Targeted fMRI-UVA has the potential to be used to minimise or remove some of the uncertainties in the fMRI pipeline. This is a process that has been used to great effect in other medical imaging fields, e.g. quantifying the differences between fibres in diffusion tensor imaging [99]. However, due to the temporal aspect of fMRI it is challenging to isolate meaningful measures at specific frames or subsets for visualisation. Moreover, other issues, such as the poor SNR and low resolution, hinder direct visualisation. Overcoming these barriers is possible and should begin with building upon existing UVA tools from other these medical imaging fields to target how the imaging uncertainties manifest in fMRI. Examples from the other medical imaging fields commonly use opacity, colour, shape and area as modifications on visualisations to compare effects of unknowns [23]. Visualisations for other data related to the brain will be a good place to start; for example, temporal neuron and EEG data, e.g. [100, 101], for exploring more into temporal uncertainties. In adapting these tools to fMRI, there will be missing information; but if data are unknown, it should be either presented in a raw form, possibly alongside a heuristic visualisation, or noted as such. This will increase cognitive load on users; however, it will also improve the outcomes of the fMRI pipeline, which still lands it on the positive side of the trade-off. Targeted methods should also be cognizant of which phase they are designed for in the fMRI pipeline and accordingly take input and create output in standard formats. This will allow them to be integrated, like the summative tools, into standardised software.

Future work into targeted approaches should be more diverse than for summative visualisations. As with the summative approach, uncertainty visual analytics research into analogous fields, such as other medical imaging domains, or fields that deal with complex 4D data, should be exploited. Similarly, more statistical methods can be combined with interactive visual tools, as current fMRI-UVA is heavily tied to FCN analysis alone. Suggested future works include:
  1. 1.

    An initial key area that should be targeted is fMRI-UVA of the temporal sequence.

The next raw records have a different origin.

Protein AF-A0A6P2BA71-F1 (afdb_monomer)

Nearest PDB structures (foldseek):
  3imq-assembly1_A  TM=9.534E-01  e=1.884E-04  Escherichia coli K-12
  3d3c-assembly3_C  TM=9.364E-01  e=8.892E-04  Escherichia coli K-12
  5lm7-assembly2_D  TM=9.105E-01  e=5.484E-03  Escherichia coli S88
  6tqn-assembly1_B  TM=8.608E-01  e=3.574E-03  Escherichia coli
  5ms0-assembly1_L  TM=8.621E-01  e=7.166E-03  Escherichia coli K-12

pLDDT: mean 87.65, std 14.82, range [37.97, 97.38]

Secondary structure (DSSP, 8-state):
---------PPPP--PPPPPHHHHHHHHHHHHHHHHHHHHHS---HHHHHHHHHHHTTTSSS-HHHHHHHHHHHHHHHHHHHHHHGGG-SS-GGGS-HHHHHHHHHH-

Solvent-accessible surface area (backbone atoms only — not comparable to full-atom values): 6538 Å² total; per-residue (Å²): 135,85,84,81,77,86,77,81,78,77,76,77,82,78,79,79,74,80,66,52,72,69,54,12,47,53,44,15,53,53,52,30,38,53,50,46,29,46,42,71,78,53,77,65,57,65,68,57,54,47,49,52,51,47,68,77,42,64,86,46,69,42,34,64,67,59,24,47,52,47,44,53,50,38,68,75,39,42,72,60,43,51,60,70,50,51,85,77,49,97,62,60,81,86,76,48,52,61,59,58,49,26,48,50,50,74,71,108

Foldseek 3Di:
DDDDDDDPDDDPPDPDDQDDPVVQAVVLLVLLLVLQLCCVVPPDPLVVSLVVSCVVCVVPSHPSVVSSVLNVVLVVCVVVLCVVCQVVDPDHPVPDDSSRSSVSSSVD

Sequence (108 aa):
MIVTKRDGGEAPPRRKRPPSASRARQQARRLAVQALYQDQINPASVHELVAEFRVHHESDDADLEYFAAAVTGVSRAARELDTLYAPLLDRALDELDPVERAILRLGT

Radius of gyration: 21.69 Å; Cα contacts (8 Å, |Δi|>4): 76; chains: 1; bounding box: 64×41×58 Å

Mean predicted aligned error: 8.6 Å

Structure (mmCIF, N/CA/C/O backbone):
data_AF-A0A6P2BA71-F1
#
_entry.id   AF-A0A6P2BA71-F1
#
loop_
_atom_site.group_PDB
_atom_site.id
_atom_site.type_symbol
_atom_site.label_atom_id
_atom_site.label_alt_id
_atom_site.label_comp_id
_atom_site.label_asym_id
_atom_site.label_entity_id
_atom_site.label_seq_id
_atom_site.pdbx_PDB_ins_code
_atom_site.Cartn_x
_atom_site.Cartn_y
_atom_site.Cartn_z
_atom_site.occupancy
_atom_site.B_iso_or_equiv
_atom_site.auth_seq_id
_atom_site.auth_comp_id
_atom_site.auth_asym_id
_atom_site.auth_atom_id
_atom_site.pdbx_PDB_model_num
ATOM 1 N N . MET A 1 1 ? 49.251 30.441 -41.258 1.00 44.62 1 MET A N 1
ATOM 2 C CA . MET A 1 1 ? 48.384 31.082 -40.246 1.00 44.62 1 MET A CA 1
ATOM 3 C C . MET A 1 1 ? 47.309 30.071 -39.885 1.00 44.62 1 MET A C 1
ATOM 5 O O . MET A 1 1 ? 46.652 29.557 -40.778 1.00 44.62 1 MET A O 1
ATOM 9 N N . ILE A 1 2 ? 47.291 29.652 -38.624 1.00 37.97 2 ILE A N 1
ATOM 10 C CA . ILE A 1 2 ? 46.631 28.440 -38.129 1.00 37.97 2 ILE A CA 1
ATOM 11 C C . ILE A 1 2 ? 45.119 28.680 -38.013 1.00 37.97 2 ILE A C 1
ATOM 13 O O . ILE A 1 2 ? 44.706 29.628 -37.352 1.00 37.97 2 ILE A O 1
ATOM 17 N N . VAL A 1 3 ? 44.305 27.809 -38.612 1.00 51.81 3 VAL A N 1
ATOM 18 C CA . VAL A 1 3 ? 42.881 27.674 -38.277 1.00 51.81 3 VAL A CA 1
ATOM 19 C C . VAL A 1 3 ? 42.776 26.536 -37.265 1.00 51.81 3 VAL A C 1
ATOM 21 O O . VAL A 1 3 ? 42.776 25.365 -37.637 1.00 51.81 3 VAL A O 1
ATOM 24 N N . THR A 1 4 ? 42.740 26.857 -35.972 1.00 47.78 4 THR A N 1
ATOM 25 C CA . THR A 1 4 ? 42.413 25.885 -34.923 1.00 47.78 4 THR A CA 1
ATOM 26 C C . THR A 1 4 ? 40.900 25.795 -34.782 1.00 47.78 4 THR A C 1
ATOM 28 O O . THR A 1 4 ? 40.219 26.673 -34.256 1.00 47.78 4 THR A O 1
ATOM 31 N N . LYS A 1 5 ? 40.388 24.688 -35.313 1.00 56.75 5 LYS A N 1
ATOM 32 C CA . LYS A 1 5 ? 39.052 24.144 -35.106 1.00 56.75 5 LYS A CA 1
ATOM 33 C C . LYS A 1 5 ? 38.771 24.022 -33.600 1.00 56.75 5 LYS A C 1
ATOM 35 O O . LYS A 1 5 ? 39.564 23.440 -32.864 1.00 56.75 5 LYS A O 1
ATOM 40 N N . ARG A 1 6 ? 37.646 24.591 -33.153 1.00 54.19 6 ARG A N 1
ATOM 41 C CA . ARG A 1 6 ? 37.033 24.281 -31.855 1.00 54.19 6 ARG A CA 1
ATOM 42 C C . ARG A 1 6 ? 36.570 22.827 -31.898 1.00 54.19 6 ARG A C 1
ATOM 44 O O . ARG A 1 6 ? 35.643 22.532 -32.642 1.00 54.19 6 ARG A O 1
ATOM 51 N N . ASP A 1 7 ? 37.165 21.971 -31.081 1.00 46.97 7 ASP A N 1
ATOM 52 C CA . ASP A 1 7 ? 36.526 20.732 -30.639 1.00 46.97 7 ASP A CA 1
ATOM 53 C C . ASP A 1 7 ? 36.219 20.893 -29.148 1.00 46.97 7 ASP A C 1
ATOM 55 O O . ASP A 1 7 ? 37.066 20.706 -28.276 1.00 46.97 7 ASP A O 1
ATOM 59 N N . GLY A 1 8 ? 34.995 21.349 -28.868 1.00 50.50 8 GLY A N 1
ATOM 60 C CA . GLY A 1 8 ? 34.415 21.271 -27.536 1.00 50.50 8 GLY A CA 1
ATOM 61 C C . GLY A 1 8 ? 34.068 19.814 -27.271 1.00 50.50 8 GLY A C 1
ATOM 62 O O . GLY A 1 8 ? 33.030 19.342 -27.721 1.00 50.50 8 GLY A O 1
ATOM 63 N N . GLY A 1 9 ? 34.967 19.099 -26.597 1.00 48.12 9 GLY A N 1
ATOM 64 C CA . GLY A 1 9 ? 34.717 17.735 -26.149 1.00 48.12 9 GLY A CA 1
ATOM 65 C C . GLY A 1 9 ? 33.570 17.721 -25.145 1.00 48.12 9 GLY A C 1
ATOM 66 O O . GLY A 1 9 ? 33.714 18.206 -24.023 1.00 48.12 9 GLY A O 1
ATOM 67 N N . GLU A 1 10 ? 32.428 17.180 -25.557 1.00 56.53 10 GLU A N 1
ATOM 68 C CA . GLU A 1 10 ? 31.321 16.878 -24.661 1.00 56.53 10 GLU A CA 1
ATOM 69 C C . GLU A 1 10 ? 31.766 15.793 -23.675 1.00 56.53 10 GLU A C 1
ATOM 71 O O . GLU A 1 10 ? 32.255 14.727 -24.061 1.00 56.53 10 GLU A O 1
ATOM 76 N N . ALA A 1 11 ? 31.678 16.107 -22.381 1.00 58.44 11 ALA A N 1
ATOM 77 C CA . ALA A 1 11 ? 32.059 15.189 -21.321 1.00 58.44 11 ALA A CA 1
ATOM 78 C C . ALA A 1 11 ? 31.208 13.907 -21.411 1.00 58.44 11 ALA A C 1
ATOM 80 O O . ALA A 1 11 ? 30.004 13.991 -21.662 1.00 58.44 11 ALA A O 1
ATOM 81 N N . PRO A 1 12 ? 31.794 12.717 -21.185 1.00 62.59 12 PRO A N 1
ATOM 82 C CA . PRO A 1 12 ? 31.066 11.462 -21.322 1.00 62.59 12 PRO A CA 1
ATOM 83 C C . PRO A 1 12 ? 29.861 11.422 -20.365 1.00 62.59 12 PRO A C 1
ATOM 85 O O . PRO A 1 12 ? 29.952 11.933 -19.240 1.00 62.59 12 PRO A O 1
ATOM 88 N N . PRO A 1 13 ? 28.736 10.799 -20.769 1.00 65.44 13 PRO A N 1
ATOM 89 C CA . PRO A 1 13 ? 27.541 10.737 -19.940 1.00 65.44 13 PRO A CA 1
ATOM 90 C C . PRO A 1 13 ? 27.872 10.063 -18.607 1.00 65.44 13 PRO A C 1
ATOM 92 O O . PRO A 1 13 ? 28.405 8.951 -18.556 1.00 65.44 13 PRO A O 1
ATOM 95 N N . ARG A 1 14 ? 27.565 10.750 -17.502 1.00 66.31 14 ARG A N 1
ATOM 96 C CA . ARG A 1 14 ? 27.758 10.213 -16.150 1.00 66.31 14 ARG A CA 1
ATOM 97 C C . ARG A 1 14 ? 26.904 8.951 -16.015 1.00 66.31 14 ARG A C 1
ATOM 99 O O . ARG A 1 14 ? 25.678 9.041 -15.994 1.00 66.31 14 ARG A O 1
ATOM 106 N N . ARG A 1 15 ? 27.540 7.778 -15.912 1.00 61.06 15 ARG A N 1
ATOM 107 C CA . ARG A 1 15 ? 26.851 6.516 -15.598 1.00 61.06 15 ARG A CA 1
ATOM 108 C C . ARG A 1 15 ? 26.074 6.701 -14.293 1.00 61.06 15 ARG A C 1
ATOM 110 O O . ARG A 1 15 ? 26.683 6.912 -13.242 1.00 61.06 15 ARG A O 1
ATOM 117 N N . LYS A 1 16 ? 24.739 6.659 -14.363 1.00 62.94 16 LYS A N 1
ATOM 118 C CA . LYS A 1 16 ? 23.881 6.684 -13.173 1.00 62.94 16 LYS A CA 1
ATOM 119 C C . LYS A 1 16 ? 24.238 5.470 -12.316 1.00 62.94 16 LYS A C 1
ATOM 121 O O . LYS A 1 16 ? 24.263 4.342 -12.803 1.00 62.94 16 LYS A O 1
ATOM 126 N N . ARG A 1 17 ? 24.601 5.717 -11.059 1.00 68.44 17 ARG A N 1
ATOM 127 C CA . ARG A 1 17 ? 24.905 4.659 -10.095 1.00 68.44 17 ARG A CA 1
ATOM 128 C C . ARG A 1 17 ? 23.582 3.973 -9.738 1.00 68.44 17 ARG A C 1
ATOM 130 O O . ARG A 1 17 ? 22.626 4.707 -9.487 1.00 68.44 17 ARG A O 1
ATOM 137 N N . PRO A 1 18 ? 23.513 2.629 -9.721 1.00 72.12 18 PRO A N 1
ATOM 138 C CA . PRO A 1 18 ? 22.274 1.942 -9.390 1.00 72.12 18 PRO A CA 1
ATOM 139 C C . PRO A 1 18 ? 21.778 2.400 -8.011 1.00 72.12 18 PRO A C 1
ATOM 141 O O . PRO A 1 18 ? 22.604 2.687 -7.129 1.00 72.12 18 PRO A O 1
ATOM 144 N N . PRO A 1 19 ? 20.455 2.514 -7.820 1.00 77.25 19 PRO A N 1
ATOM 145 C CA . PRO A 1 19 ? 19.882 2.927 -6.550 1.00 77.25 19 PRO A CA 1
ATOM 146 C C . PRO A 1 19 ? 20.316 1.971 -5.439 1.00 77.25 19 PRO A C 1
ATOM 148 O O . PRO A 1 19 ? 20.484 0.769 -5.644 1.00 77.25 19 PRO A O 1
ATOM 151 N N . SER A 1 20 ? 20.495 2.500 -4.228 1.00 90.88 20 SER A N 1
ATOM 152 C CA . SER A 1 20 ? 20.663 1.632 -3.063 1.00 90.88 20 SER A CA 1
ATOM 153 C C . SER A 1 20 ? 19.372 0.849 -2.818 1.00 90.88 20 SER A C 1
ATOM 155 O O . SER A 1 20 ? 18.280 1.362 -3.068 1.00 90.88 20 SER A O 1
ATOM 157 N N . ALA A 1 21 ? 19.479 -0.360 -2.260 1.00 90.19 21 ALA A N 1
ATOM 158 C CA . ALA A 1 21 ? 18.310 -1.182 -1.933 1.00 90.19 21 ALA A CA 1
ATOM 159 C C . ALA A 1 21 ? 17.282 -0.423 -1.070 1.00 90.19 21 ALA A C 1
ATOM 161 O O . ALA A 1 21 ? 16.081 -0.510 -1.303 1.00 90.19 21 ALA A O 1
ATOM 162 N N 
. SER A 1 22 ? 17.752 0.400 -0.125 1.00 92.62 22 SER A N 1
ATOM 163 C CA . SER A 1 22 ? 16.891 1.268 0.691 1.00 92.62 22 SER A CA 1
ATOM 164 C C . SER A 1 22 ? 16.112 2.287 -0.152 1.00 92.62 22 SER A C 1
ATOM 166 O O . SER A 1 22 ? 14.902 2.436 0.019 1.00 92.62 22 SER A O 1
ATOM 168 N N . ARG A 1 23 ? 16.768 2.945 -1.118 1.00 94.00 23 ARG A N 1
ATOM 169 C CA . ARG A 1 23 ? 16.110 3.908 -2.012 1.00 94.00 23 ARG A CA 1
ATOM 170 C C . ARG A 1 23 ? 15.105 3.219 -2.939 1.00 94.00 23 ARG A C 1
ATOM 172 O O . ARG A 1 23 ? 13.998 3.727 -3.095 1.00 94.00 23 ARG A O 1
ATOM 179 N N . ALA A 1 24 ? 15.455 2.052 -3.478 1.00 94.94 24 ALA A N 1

As discussed in Sect. 4.2, researchers are beginning to create tools for temporal uncertainties, while statistical research into the temporal data is creating techniques, such as dynamic node-based functional connectivity approach [61]. As a result, the processes surrounding temporal uncertainty in the data are reaching a level of maturity that benefits the emergence of visualisations.

     
  2. 2.

    Correspondingly, there has been recent research that attempts to adjust parcellations to better fit individual subjects, e.g. [57]. The combination of such techniques with interactive visualisation enables targeted fMRI-UVA that was not previously possible.

     
  3. 3.

    Reducing spatial heterogeneity is another target area which can benefit from statistical methods, such as ReHo [98]. Approaches can be combined with the previous application of parcellations, or they could be designed to sit earlier in the pipeline during the image acquisition and processing phase.

     
  4. 4.

    Thresholding concerns can benefit from graph topology and summarisation methods, e.g. graph decomposition [102], as these allow for comparison in small amounts of screen space.

     
  5. 5.

    Application to other processing methods, such as PCA/ICA, can use works already created for fMRI-UVA, such as volume rendering to assist with parameter selection and to elucidate potential issues in independent components analysis.

     

Targeted fMRI-UVA approaches should limit automatic statistical processing to those that are known to be accepted, or otherwise present the risks that come with the statistical analysis. These should aim to provide an ordinal, interval or ratio comparison, while highlighting where the uncertainties are. In this way, targeted solutions will be positioned to integrate into the analysis pipeline and help in uncovering the concerns surrounding fMRI.

5.3 Implications

Both summative and targeted approaches to fMRI-UVA have the potential to greatly impact the future of brain research. While all the suggested methods will increase the cognitive load on users compared to existing approaches, due to the increase in information presented and the complexity of the information, the overall benefits of presenting uncertainty information far outweigh the drawbacks of increased cognitive load. Further, as the fMRI-UVA solutions are developed, researchers will discover how they can present the information without increasing the cognitive load too much. Similarly, some of the suggested methods have not been attempted because they are challenging with fMRI data. Nonetheless, we believe that fMRI research has recently advanced to a point where the uncertainties are causing major impacts on published findings that must be resolved. Moreover, these impacts allow researchers to better understand what the uncertainties are and how they compound, thus creating a large knowledge based and in turn reducing the challenges in creating fMRI-UVA.

Declarations

Authors’ contributions

MdeR conducted the literature review and drafted the manuscript. KK provided guidance related to the visualisation aspects and tools. JK provided guidance related to the imaging aspects. All authors were involved in filtering and categorising the selected studies. All authors read and approved the final manuscript.

Acknowledgements

We have received no involvement from funding sources in the preparation or submission of this manuscript.

Competing interests

The authors declare that they have no competing interests.

Publisher’s Note

Springer Nature remains neutral with regard to jurisdictional claims in published maps and institutional affiliations.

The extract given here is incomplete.